-- SUPPLIED MATERIAL --
Content starts
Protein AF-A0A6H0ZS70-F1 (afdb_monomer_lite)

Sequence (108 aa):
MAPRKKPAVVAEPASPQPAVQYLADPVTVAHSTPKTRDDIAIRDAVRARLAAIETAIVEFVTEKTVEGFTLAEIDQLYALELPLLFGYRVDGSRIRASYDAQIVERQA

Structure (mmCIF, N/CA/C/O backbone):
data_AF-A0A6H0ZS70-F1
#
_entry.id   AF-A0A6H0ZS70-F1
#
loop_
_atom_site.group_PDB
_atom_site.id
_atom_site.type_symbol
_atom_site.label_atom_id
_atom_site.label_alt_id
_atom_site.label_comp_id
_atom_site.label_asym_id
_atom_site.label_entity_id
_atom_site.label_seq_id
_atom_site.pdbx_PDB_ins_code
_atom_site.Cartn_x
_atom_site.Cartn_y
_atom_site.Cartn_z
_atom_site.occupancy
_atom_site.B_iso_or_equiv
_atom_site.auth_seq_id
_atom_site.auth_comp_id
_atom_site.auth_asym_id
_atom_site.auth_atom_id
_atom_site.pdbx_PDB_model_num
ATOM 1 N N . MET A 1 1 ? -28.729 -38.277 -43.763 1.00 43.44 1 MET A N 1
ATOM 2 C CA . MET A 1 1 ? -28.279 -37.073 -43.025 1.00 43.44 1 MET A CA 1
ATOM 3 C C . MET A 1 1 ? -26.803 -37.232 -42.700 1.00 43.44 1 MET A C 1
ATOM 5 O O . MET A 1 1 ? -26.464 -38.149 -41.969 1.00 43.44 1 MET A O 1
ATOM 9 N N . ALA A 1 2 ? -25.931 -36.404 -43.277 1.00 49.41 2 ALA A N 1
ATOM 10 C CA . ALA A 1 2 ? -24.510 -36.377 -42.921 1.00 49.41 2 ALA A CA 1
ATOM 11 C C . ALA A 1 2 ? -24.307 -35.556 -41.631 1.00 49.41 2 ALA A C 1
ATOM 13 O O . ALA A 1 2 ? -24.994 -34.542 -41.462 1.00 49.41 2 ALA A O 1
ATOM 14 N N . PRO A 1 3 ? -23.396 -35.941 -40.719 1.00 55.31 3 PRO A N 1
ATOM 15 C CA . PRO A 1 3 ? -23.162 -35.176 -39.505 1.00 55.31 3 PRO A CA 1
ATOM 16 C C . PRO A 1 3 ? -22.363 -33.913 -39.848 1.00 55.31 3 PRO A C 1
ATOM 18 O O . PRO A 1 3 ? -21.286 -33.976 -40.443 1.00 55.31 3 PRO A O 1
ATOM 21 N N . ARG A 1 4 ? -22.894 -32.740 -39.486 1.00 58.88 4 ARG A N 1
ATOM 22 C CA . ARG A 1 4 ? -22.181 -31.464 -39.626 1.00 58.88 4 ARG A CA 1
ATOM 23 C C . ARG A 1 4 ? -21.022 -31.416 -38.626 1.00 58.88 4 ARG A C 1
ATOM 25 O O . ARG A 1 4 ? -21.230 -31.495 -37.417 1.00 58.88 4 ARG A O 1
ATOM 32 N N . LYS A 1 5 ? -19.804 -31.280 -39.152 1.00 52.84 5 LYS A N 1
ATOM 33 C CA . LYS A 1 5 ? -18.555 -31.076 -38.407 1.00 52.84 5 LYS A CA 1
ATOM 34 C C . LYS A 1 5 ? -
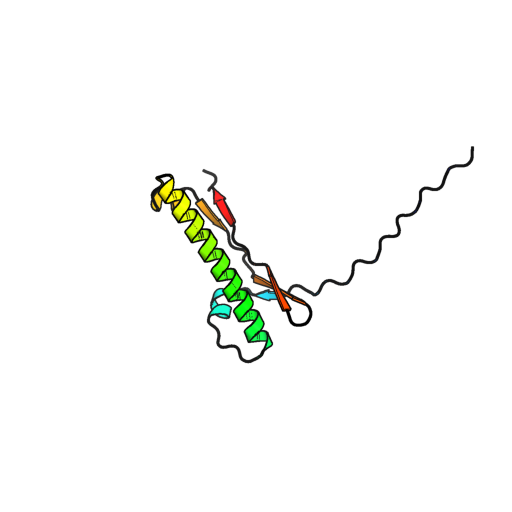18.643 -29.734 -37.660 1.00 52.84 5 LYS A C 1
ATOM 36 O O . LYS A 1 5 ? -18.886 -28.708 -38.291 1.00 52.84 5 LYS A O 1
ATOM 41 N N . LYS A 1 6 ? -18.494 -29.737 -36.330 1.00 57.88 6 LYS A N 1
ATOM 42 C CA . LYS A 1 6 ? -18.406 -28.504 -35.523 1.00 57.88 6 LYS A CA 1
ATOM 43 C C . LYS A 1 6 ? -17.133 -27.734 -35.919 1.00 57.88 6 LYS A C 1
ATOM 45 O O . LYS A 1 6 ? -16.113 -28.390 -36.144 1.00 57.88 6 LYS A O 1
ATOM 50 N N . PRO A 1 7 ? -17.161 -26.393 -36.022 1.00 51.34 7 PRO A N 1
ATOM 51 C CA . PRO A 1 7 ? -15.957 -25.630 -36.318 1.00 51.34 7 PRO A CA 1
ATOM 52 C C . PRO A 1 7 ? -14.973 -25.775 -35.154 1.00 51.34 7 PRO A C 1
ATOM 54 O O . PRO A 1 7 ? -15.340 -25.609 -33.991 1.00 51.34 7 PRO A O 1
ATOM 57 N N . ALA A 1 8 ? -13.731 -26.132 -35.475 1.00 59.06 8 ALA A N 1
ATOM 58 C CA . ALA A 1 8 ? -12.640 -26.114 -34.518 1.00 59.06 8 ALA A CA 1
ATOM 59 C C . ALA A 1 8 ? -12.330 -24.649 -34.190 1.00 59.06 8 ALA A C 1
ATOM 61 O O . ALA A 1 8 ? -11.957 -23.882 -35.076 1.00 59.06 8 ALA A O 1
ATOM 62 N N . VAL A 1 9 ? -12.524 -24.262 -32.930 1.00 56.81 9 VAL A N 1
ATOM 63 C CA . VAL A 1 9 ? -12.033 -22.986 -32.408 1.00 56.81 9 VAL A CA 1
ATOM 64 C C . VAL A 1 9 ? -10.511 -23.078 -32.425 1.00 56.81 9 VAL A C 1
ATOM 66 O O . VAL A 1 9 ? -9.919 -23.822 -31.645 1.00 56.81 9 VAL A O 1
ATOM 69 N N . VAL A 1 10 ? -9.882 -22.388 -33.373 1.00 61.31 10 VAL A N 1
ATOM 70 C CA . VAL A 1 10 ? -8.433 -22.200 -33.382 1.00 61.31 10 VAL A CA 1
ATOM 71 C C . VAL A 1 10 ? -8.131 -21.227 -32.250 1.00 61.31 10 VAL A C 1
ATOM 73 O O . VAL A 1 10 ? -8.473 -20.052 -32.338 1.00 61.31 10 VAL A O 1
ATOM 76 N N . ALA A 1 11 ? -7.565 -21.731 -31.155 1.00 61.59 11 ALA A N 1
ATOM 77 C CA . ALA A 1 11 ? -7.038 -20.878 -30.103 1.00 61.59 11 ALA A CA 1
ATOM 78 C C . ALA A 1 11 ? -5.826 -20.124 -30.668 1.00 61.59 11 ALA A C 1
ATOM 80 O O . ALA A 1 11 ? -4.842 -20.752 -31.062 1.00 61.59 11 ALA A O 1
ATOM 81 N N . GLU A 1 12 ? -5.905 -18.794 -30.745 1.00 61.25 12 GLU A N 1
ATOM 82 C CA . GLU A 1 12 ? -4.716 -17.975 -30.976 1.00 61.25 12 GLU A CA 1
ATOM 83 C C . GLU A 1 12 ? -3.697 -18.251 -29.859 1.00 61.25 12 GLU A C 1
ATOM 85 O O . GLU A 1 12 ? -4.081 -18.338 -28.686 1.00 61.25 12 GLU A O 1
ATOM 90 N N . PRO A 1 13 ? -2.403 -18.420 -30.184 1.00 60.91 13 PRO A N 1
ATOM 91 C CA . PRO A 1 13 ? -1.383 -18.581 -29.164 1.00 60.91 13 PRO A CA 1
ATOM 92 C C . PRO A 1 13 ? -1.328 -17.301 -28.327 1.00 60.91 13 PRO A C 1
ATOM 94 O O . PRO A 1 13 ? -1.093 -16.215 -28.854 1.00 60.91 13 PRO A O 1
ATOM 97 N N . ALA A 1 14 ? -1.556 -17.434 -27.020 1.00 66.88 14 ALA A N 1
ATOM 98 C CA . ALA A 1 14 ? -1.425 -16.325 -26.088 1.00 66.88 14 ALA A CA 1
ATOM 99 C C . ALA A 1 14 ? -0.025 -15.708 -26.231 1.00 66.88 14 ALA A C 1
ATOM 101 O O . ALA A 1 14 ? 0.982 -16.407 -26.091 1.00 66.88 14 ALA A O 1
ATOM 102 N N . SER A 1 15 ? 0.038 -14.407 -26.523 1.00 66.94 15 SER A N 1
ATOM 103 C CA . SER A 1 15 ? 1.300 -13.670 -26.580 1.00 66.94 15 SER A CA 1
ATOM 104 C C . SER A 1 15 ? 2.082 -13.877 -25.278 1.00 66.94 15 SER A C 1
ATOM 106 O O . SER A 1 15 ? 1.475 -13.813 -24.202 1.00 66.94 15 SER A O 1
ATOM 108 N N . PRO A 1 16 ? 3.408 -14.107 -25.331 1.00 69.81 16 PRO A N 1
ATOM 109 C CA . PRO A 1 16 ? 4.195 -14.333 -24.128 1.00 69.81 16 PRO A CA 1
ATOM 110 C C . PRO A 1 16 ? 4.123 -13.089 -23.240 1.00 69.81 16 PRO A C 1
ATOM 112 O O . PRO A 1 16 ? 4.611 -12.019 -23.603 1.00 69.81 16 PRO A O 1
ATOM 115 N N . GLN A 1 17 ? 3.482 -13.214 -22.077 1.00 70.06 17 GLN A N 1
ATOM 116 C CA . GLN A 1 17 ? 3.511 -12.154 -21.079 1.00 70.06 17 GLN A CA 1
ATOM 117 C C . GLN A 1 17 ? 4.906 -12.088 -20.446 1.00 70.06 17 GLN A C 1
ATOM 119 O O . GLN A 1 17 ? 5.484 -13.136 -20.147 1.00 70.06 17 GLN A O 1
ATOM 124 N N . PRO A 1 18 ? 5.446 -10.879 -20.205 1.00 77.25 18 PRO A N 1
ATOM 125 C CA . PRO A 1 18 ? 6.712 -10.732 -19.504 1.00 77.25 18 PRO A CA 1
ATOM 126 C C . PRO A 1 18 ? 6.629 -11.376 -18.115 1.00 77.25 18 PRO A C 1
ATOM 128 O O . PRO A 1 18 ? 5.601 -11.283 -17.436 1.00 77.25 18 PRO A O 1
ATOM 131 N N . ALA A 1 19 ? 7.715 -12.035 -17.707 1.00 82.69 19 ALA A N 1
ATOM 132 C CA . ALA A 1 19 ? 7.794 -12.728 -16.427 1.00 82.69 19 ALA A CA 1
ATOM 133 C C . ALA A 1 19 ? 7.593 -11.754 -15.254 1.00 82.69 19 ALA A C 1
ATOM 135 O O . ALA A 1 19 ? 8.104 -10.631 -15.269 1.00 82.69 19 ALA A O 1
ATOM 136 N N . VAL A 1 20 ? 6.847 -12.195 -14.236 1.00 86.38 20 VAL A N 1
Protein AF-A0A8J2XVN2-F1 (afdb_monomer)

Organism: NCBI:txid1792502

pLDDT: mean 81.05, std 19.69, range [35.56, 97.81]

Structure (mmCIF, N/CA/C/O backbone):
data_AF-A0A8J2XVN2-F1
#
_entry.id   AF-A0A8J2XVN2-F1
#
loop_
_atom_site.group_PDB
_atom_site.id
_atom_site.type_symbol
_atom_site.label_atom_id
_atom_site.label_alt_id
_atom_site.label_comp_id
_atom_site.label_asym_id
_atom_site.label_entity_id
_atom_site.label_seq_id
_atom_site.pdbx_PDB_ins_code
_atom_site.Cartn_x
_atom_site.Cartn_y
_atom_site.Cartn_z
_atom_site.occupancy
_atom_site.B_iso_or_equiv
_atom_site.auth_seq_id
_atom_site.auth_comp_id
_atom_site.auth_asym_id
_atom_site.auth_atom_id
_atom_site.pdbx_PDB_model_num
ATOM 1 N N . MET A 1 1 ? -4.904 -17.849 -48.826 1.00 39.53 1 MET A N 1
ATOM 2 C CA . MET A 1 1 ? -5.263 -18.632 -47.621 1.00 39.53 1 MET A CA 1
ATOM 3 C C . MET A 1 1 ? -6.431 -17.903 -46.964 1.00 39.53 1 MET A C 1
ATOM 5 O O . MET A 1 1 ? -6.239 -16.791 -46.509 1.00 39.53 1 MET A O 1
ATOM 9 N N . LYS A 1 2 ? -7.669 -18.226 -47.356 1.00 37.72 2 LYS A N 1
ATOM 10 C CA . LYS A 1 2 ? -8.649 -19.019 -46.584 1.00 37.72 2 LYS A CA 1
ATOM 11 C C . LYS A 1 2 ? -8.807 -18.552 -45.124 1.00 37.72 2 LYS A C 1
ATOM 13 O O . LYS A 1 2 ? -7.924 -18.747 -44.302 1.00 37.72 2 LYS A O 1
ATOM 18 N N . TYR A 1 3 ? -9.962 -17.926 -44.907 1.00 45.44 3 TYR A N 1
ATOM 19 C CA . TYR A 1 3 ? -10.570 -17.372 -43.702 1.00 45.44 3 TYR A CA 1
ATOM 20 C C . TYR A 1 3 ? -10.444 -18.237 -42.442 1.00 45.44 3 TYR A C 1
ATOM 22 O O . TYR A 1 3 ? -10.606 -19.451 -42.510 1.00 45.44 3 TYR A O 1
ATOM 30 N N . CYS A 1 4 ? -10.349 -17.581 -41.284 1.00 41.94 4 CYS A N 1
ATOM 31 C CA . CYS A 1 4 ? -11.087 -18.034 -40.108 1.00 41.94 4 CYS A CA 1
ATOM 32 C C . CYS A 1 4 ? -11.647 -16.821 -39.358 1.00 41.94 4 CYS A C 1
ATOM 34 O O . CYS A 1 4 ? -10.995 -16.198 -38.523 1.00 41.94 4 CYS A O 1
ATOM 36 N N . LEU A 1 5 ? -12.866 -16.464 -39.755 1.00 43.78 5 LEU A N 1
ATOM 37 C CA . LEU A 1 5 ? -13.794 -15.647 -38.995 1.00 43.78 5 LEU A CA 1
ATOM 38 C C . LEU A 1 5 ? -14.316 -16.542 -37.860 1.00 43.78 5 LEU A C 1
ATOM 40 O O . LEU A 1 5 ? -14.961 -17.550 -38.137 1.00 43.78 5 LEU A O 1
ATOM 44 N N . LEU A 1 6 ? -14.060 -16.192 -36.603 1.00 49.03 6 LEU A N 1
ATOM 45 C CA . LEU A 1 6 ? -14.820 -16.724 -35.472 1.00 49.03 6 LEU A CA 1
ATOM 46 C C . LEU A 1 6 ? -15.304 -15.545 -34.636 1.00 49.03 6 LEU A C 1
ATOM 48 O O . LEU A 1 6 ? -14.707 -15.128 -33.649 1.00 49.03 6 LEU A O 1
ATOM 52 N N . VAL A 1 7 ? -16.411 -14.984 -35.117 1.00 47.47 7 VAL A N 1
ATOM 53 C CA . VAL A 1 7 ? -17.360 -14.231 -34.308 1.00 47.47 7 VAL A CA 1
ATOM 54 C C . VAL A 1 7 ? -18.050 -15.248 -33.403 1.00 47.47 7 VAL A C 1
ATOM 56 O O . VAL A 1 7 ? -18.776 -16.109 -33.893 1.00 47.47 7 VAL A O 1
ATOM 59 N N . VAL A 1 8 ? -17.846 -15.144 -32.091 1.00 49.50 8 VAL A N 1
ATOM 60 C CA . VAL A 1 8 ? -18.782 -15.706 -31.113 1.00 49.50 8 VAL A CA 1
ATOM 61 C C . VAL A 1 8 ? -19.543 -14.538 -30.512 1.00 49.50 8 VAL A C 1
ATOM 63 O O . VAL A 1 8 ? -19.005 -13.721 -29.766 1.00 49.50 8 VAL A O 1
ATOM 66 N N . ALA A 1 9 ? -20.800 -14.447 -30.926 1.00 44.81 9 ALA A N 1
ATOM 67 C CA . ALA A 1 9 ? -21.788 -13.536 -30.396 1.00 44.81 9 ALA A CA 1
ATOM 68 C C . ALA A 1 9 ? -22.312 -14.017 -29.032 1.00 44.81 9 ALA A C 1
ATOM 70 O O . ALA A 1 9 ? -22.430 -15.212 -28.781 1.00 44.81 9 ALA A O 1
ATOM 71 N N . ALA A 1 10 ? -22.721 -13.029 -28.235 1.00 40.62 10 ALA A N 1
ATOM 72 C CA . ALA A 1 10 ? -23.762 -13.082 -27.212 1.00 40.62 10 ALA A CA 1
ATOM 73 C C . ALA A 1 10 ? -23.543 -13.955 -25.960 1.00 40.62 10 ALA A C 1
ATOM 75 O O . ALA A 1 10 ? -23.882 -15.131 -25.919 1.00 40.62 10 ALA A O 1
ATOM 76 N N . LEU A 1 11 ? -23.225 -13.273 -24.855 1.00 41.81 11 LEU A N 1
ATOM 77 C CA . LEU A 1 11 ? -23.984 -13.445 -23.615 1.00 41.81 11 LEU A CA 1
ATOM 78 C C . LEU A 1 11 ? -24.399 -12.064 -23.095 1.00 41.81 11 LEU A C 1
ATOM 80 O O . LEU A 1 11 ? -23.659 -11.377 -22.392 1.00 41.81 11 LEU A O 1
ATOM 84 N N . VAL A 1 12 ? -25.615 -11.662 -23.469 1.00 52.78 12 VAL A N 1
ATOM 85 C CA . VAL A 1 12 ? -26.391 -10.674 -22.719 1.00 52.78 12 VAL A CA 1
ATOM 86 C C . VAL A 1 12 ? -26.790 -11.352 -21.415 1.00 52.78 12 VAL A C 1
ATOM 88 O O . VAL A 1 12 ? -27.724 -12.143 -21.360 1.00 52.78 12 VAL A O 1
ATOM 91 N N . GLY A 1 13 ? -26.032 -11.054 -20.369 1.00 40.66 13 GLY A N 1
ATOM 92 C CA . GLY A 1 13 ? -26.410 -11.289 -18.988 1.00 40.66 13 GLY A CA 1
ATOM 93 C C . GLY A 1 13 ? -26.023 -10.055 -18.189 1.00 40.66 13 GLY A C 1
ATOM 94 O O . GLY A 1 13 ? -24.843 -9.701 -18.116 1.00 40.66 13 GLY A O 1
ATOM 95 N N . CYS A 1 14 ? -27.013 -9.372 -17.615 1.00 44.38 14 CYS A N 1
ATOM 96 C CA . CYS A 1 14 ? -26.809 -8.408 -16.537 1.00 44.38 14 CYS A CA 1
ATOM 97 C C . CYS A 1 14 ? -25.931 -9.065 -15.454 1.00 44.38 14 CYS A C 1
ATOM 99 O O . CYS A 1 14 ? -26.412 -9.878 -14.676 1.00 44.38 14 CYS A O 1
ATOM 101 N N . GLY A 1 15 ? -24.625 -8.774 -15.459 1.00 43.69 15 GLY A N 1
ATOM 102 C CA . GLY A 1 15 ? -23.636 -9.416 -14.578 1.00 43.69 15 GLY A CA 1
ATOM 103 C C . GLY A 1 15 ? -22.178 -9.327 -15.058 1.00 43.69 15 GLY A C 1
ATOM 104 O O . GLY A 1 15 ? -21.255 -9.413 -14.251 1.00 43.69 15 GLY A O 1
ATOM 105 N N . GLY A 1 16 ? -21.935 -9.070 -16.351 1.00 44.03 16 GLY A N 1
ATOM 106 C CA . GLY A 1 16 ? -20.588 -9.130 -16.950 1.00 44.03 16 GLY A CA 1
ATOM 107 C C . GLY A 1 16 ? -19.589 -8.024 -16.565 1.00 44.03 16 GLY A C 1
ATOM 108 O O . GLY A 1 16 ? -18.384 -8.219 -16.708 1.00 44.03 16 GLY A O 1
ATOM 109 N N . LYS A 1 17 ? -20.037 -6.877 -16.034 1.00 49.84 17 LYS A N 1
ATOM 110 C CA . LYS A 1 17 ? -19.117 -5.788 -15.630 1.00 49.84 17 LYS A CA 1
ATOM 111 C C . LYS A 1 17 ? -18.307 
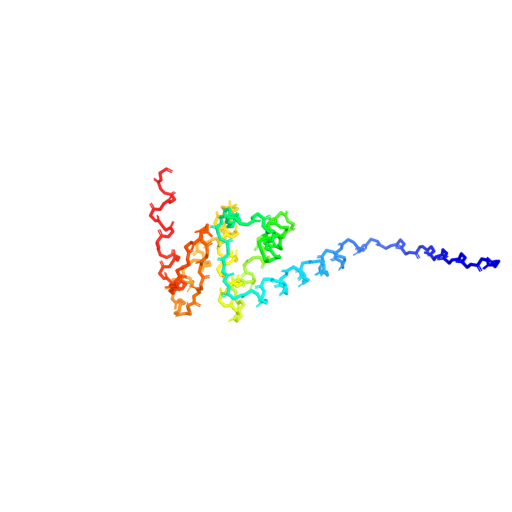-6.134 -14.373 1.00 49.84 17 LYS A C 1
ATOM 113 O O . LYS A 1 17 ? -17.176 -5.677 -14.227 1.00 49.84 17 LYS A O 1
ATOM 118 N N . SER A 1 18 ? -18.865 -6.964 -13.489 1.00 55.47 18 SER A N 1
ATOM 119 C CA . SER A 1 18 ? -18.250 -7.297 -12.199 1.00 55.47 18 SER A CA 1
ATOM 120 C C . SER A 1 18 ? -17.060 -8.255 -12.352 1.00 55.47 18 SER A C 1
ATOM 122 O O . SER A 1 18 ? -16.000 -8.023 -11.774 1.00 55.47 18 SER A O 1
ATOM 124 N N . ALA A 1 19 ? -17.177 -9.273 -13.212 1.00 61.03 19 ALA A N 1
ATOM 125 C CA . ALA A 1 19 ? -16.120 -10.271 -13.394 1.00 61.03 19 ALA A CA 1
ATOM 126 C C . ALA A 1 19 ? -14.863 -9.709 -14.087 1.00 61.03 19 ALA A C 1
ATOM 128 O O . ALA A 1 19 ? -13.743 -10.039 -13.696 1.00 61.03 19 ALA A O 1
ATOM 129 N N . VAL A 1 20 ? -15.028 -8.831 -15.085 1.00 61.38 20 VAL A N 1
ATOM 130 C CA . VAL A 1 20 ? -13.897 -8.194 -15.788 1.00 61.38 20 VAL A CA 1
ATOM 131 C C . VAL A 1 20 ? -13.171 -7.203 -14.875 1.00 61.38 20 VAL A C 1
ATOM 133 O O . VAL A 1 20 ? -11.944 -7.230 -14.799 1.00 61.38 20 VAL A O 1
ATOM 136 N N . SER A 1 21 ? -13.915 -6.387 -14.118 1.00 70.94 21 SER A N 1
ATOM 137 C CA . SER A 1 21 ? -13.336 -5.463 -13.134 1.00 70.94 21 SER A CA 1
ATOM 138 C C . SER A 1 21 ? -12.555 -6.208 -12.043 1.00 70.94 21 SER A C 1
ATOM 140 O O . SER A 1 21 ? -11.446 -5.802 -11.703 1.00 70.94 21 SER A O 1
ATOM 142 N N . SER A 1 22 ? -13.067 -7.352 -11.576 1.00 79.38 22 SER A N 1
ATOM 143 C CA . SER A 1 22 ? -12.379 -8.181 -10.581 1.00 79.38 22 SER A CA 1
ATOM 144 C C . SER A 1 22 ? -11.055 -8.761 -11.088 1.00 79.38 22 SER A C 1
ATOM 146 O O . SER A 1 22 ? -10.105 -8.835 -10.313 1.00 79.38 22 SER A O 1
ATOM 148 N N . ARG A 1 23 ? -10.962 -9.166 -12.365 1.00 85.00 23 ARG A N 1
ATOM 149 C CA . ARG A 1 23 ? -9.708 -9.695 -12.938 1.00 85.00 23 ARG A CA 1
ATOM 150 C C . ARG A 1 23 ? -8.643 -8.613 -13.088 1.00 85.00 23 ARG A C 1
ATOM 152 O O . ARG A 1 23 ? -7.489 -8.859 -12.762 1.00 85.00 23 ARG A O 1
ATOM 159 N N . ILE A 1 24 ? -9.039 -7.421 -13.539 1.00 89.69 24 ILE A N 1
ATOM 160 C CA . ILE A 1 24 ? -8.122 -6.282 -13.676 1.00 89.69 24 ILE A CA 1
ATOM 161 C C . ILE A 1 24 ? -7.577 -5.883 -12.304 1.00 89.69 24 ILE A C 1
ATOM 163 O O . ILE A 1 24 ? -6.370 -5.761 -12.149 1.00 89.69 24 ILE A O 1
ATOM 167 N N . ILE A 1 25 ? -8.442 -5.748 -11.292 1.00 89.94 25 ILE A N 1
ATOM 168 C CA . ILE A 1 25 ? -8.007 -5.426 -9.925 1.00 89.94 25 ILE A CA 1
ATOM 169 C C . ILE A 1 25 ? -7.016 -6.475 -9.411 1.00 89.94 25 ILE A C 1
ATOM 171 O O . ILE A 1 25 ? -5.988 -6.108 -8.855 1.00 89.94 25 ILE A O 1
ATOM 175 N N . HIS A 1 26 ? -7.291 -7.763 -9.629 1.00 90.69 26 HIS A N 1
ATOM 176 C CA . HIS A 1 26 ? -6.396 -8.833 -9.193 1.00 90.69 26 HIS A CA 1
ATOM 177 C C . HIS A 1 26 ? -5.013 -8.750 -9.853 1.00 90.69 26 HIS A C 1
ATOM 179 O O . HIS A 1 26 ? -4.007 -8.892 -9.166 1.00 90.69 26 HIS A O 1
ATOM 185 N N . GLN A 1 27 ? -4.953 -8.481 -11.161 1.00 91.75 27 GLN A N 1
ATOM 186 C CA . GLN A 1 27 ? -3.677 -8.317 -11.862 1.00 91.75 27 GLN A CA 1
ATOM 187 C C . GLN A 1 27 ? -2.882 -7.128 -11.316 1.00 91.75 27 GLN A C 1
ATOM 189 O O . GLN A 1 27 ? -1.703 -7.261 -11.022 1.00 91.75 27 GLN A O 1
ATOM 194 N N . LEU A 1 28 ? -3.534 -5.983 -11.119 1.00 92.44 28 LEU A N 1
Content ends
-- GOAL OF THE EXERCISE --
Above this task is a listing. Restate, word for word and with nothing added, the lines from the one with "ATOM 46 C C" through the one with "ATOM 96 C CA".

-- OUTPUT OF THE TASK --
ATOM 46 C C . LEU A 1 6 ? -15.304 -15.545 -34.636 1.00 49.03 6 LEU A C 1
ATOM 48 O O . LEU A 1 6 ? -14.707 -15.128 -33.649 1.00 49.03 6 LEU A O 1
ATOM 52 N N . VAL A 1 7 ? -16.411 -14.984 -35.117 1.00 47.47 7 VAL A N 1
ATOM 53 C CA . VAL A 1 7 ? -17.360 -14.231 -34.308 1.00 47.47 7 VAL A CA 1
ATOM 54 C C . VAL A 1 7 ? -18.050 -15.248 -33.403 1.00 47.47 7 VAL A C 1
ATOM 56 O O . VAL A 1 7 ? -18.776 -16.109 -33.893 1.00 47.47 7 VAL A O 1
ATOM 59 N N . VAL A 1 8 ? -17.846 -15.144 -32.091 1.00 49.50 8 VAL A N 1
ATOM 60 C CA . VAL A 1 8 ? -18.782 -15.706 -31.113 1.00 49.50 8 VAL A CA 1
ATOM 61 C C . VAL A 1 8 ? -19.543 -14.538 -30.512 1.00 49.50 8 VAL A C 1
ATOM 63 O O . VAL A 1 8 ? -19.005 -13.721 -29.766 1.00 49.50 8 VAL A O 1
ATOM 66 N N . ALA A 1 9 ? -20.800 -14.447 -30.926 1.00 44.81 9 ALA A N 1
ATOM 67 C CA . ALA A 1 9 ? -21.788 -13.536 -30.396 1.00 44.81 9 ALA A CA 1
ATOM 68 C C . ALA A 1 9 ? -22.312 -14.017 -29.032 1.00 44.81 9 ALA A C 1
ATOM 70 O O . ALA A 1 9 ? -22.430 -15.212 -28.781 1.00 44.81 9 ALA A O 1
ATOM 71 N N . ALA A 1 10 ? -22.721 -13.029 -28.235 1.00 40.62 10 ALA A N 1
ATOM 72 C CA . ALA A 1 10 ? -23.762 -13.082 -27.212 1.00 40.62 10 ALA A CA 1
ATOM 73 C C . ALA A 1 10 ? -23.543 -13.955 -25.960 1.00 40.62 10 ALA A C 1
ATOM 75 O O . ALA A 1 10 ? -23.882 -15.131 -25.919 1.00 40.62 10 ALA A O 1
ATOM 76 N N . LEU A 1 11 ? -23.225 -13.273 -24.855 1.00 41.81 11 LEU A N 1
ATOM 77 C CA . LEU A 1 11 ? -23.984 -13.445 -23.615 1.00 41.81 11 LEU A CA 1
ATOM 78 C C . LEU A 1 11 ? -24.399 -12.064 -23.095 1.00 41.81 11 LEU A C 1
ATOM 80 O O . LEU A 1 11 ? -23.659 -11.377 -22.392 1.00 41.81 11 LEU A O 1
ATOM 84 N N . VAL A 1 12 ? -25.615 -11.662 -23.469 1.00 52.78 12 VAL A N 1
ATOM 85 C CA . VAL A 1 12 ? -26.391 -10.674 -22.719 1.00 52.78 12 VAL A CA 1
ATOM 86 C C . VAL A 1 12 ? -26.790 -11.352 -21.415 1.00 52.78 12 VAL A C 1
ATOM 88 O O . VAL A 1 12 ? -27.724 -12.143 -21.360 1.00 52.78 12 VAL A O 1
ATOM 91 N N . GLY A 1 13 ? -26.032 -11.054 -20.369 1.00 40.66 13 GLY A N 1
ATOM 92 C CA . GLY A 1 13 ? -26.410 -11.289 -18.988 1.00 40.66 13 GLY A CA 1
ATOM 93 C C . GLY A 1 13 ? -26.023 -10.055 -18.189 1.00 40.66 13 GLY A C 1
ATOM 94 O O . GLY A 1 13 ? -24.843 -9.701 -18.116 1.00 40.66 13 GLY A O 1
ATOM 95 N N . CYS A 1 14 ? -27.013 -9.372 -17.615 1.00 44.38 14 CYS A N 1
ATOM 96 C CA . CYS A 1 14 ? -26.809 -8.408 -16.537 1.00 44.38 14 CYS A CA 1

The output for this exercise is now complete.